Copyright of Designs Act 1842
- Parliament of the United Kingdom
- Long title: An Act to consolidate and amend the Laws relating to the Copyright of Designs for ornamenting Articles of Manufacture.
- Citation: 5 & 6 Vict. c. 100
- Territorial extent: United Kingdom

Dates
- Royal assent: 10 August 1842
- Commencement: 1 September 1842
- Repealed: 1 January 1884

Other legislation
- Amends: See § Repealed enactments
- Repeals/revokes: See § Repealed enactments
- Amended by: Copyright of Designs Act 1843; Copyright of Designs Act 1850; Copyright of Designs Act 1858; Copyright of Designs Act 1861; Copyright of Designs Act 1875;
- Repealed by: Patents, Designs, and Trade Marks Act 1883

Status: Repealed

Text of statute as originally enacted

= Copyright of Designs Act 1842 =

Act of the Parliament of the United Kingdom

The Copyright of Designs Act 1842 (5 & 6 Vict. c. 100) was an act of the Parliament of the United Kingdom that consolidated and amended enactments relating to the copyright of designs for ornamenting articles of manufacture in the United Kingdom.

== Provisions ==
=== Repealed enactments ===
Section 1 of the act repealed 5 enactments, listed in schedules A and B to the act.

==== Schedule A ====

Schedule A
| Citation | Short title | Description | Extent of repeal |
|---|---|---|---|
| 27 Geo. 3. c. 38 | Designing and Printing of Linens, etc. Act 1787 | An Act for the Encouragement of the Arts of designing and printing Linens, Cottons, Calicoes, and Muslins, by vesting the Properties thereof in the Designers, Printers, and Proprietors for a limited Time. | The whole act. |
| 29 Geo. 3. c. 19 | Designing and Printing of Linens, etc. Act 1789 | An Act for continuing an Act for the Encouragement of the Arts of designing and printing Linens, Cottons, Calicoes, and Muslins, by vesting the Properties thereof in the Designers, Printers, and Proprietors for a limited Time. | The whole act. |
| 34 Geo. 3. c. 23 | Linens, etc.
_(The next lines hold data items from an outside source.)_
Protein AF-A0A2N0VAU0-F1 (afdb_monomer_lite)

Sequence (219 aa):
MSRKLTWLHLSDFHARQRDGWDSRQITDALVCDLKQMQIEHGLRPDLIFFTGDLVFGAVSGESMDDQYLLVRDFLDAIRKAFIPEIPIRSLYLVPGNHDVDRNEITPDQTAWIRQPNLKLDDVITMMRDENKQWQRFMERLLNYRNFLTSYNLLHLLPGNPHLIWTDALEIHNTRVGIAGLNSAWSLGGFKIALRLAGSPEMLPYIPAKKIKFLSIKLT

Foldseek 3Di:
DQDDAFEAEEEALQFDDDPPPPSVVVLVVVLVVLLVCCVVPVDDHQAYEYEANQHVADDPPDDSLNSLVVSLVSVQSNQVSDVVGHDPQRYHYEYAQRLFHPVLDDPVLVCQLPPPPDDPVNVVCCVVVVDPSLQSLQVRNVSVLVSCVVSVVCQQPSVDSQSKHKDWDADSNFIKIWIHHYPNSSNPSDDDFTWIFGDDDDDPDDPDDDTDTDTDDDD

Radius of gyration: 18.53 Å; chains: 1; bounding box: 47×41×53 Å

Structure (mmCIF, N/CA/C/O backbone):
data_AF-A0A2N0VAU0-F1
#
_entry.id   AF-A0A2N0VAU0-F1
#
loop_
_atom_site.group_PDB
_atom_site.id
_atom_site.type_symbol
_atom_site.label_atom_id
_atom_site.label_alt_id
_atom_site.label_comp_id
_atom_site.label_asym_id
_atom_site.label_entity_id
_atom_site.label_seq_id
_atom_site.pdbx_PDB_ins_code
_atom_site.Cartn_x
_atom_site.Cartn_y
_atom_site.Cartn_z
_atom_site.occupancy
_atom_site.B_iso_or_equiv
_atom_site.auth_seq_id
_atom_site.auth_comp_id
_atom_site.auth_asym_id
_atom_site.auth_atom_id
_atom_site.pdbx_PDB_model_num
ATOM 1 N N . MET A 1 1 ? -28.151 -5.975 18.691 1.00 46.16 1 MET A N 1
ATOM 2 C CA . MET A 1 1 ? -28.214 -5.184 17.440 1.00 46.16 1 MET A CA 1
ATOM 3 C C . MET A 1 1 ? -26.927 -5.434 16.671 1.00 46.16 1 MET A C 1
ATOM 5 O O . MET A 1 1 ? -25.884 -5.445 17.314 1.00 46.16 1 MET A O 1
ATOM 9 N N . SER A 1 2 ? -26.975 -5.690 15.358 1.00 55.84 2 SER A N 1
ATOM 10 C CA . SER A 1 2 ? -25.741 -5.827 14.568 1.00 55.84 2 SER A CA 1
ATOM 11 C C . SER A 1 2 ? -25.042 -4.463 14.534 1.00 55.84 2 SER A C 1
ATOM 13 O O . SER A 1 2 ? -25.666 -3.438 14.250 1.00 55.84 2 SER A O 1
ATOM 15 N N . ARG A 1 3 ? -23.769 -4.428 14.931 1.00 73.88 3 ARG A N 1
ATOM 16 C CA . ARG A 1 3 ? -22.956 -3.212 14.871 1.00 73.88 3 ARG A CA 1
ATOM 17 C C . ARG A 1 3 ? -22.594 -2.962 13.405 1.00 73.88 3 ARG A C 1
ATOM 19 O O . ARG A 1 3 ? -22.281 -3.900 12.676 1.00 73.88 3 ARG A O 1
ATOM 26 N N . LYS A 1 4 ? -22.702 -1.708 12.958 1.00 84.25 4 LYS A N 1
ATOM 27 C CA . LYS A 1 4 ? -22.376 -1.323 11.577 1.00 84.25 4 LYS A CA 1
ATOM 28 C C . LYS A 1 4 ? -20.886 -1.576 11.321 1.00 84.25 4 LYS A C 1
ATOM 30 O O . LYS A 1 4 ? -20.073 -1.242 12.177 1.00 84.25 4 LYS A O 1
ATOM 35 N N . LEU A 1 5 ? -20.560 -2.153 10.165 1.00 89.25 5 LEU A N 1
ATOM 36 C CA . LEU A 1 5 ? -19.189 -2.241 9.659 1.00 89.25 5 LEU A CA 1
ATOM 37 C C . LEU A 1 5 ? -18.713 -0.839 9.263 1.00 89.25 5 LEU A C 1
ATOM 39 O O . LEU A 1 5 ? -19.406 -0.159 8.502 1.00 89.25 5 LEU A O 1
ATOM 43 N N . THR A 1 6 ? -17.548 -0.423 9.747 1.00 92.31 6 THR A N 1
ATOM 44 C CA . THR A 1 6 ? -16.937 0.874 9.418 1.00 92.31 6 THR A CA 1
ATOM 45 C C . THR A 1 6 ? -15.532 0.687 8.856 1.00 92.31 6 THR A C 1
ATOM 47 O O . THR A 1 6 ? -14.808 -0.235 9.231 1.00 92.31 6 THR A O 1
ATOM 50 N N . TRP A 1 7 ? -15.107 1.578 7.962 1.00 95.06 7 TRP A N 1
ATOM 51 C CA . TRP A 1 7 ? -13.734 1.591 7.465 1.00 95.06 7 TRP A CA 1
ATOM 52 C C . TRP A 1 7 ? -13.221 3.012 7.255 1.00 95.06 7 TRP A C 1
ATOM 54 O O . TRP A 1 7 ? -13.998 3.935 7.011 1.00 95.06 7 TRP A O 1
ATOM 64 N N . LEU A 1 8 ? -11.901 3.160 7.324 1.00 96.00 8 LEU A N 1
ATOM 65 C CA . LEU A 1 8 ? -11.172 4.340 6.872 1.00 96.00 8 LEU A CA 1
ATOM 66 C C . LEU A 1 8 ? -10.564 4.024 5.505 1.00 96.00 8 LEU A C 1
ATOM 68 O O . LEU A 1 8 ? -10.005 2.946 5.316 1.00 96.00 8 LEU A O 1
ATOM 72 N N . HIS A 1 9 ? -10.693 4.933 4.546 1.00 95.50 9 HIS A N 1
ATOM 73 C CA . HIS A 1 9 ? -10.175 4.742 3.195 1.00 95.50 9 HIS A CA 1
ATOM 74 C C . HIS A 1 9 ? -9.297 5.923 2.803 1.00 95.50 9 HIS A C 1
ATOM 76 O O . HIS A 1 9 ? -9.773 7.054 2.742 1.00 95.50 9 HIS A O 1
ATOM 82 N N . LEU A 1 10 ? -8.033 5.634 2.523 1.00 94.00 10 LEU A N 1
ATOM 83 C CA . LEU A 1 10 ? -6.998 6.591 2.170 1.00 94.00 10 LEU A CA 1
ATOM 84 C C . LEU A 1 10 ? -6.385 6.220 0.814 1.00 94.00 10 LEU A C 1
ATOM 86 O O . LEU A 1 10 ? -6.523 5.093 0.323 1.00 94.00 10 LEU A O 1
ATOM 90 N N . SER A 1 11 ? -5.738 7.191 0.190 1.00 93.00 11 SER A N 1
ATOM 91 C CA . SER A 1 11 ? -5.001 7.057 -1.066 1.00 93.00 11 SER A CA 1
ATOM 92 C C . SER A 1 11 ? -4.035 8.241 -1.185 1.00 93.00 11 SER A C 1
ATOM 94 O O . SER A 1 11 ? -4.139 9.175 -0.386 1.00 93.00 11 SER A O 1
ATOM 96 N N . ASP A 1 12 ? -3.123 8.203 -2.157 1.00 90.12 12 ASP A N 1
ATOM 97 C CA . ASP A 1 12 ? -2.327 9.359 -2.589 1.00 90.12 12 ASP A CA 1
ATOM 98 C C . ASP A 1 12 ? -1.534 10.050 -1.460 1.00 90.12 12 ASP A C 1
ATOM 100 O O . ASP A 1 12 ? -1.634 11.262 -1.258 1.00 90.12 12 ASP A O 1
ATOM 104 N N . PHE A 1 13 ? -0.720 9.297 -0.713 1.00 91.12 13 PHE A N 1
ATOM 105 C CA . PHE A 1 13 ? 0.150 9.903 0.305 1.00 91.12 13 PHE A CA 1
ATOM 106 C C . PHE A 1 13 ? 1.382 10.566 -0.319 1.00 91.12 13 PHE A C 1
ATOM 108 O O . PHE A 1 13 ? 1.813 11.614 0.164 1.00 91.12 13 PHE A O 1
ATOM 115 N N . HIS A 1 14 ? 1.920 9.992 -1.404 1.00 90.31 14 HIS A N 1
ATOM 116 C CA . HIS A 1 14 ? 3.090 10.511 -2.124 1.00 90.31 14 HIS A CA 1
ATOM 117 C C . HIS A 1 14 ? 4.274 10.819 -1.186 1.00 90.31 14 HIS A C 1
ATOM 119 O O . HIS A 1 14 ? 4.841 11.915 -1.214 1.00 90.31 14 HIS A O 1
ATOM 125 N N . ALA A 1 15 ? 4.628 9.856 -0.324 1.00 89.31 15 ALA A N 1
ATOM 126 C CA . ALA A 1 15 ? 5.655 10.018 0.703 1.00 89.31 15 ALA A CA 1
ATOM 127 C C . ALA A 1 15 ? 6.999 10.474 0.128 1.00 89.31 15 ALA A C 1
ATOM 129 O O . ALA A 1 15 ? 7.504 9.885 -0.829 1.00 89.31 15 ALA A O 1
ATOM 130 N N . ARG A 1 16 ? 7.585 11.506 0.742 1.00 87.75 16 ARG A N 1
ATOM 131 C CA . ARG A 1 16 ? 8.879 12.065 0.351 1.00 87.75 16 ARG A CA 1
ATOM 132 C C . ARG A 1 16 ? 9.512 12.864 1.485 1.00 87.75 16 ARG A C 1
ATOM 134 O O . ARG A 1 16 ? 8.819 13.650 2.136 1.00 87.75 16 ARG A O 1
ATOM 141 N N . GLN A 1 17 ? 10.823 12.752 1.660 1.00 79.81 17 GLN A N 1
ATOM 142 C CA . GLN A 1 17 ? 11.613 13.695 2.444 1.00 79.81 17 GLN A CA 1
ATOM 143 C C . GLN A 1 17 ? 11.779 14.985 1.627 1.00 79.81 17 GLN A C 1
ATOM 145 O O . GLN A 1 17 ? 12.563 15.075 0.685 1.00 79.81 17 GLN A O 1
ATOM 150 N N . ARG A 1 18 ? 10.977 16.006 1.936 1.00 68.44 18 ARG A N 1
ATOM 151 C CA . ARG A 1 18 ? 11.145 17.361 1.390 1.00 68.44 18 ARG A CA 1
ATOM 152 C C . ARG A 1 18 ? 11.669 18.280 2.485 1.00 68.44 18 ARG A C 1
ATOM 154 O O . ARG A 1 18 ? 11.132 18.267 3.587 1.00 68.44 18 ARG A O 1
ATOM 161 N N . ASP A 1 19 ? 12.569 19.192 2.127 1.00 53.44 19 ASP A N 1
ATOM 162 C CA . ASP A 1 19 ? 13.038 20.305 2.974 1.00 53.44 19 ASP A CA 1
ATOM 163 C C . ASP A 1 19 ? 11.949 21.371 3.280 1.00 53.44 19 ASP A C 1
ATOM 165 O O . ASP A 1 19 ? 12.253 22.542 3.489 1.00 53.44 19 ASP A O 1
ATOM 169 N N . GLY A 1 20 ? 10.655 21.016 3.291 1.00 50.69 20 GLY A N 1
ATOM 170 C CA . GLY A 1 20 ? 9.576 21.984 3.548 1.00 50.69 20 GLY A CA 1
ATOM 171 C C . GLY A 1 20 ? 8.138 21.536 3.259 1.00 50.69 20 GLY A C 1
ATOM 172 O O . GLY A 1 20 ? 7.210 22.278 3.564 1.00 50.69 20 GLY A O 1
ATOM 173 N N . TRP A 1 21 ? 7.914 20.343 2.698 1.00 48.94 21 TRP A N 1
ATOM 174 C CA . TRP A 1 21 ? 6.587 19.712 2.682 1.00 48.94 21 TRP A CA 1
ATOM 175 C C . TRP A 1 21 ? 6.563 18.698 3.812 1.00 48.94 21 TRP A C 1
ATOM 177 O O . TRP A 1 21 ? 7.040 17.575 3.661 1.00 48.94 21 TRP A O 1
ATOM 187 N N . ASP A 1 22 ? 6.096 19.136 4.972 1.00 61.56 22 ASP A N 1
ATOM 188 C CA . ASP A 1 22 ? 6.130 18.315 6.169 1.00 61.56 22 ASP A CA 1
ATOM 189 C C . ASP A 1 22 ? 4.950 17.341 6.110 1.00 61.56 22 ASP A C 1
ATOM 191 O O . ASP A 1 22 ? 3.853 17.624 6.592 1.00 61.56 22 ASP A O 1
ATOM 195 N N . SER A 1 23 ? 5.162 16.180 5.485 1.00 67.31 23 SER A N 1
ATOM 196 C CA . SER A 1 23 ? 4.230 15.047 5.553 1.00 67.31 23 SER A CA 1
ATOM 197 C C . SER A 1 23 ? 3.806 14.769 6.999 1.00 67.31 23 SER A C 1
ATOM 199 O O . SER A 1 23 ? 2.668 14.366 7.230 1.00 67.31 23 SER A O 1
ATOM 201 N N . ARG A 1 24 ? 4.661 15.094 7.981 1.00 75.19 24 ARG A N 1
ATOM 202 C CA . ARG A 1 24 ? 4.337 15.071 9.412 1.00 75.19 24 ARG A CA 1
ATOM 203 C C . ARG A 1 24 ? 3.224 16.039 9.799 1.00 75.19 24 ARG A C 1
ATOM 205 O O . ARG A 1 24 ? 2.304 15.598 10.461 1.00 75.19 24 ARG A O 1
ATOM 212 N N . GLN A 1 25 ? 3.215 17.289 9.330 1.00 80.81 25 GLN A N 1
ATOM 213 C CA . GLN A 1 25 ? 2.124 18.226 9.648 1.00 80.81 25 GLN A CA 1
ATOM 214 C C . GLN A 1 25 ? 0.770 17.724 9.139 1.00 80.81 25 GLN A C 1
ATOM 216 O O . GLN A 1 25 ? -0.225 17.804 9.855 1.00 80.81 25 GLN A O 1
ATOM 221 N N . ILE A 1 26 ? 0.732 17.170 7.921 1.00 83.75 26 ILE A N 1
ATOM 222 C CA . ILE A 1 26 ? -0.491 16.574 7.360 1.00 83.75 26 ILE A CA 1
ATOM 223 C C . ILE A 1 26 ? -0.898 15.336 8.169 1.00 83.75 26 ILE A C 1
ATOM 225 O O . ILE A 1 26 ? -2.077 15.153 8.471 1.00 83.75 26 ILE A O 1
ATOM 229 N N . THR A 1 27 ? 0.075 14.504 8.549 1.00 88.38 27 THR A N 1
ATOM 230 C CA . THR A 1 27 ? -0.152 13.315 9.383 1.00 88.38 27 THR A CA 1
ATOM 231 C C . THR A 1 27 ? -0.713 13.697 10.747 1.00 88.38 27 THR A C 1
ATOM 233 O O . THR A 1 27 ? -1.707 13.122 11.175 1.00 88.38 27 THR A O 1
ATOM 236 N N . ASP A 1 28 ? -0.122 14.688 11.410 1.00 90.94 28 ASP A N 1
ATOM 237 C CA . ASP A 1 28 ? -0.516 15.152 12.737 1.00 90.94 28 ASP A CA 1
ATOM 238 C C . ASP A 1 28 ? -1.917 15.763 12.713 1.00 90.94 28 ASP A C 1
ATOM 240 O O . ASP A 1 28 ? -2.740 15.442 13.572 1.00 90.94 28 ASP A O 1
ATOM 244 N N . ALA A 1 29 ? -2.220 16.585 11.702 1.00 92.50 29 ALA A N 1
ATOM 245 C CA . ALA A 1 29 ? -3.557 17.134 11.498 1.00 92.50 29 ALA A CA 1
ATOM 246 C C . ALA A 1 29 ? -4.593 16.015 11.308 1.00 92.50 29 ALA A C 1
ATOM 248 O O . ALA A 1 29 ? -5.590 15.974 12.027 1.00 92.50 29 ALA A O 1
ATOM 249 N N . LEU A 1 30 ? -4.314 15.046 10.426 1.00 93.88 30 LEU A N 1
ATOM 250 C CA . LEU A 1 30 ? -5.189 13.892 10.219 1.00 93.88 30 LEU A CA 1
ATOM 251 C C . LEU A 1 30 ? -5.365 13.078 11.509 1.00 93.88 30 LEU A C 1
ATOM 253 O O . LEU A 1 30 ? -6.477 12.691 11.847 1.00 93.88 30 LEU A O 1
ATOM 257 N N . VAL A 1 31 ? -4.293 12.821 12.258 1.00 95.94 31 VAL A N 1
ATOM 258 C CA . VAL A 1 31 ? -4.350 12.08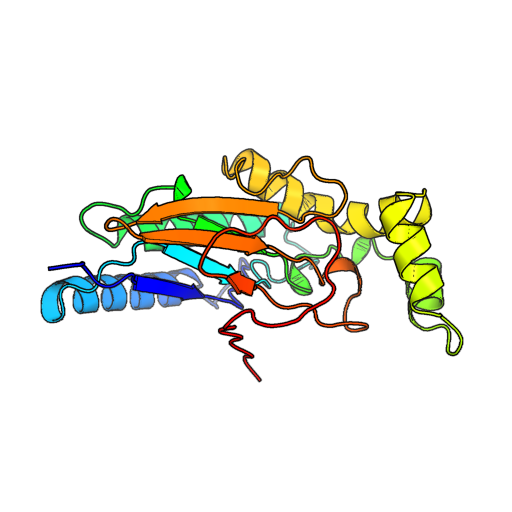8 13.533 1.00 95.94 31 VAL A CA 1
ATOM 259 C C . VAL A 1 31 ? -5.222 12.817 14.555 1.00 95.94 31 VAL A C 1
ATOM 261 O O . VAL A 1 31 ? -6.000 12.166 15.258 1.00 95.94 31 VAL A O 1
ATOM 264 N N . CYS A 1 32 ? -5.115 14.144 14.646 1.00 96.56 32 CYS A N 1
ATOM 265 C CA . CYS A 1 32 ? -5.982 14.961 15.492 1.00 96.56 32 CYS A CA 1
ATOM 266 C C . CYS A 1 32 ? -7.451 14.828 15.078 1.00 96.56 32 CYS A C 1
ATOM 268 O O . CYS A 1 32 ? -8.292 14.541 15.933 1.00 96.56 32 CYS A O 1
ATOM 270 N N . ASP A 1 33 ? -7.748 14.932 13.783 1.00 96.50 33 ASP A N 1
ATOM 271 C CA . ASP A 1 33 ? -9.109 14.792 13.262 1.00 96.50 33 ASP A CA 1
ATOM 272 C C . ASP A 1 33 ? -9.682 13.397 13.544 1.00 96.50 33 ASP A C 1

Act 1794 | An Act for amending and making perpetual an Act for the Encouragement of the Arts of designing and printing Linens, Cottons, Calicoes, and Muslins, by vesting the Properties thereof in the Designers, Printers, and Proprietors for a limited Time. | The whole act. |
| 2 & 3 Vict. c. 13 | Copyright of Designs (Printed Fabrics) Act 1839 | An Act for extending the Copyright of Designs for Calico Printing to Designs for printing other woven Fabrics. | The whole act. |

==== Schedule B ====

Schedule B
| Citation | Short title | Description | Extent of repeal |
|---|---|---|---|
| 2 & 3 Vict. c. 17 | Copyright of Designs Act 1839 | An Act to secure to Proprietors of Designs for Articles of Manufacture the Copyright of such Designs for a limited Time. | The whole act. |

== Subsequent developments ==
The scheme established by the act was further amended by the Copyright of Designs Act 1843 (6 & 7 Vict. c. 65), the Copyright of Designs Act 1850 (13 & 14 Vict. c. 104), the Copyright of Designs Act 1858 (21 & 22 Vict. c. 70), the Copyright of Designs Act 1861 (24 & 25 Vict. c. 73) and the Copyright of Designs Act 1875 (38 & 39 Vict. c. 93), before the whole subject of design protection was consolidated, together with the law of patents and trade marks, by the Patents, Designs, and Trade Marks Act 1883 (46 & 47 Vict. c. 57).

The whole act was repealed by section 113 of, and the third schedule to, the Patents, Designs, and Trade Marks Act 1883 (46 & 47 Vict. c. 57), which came into force on 1 January 1884.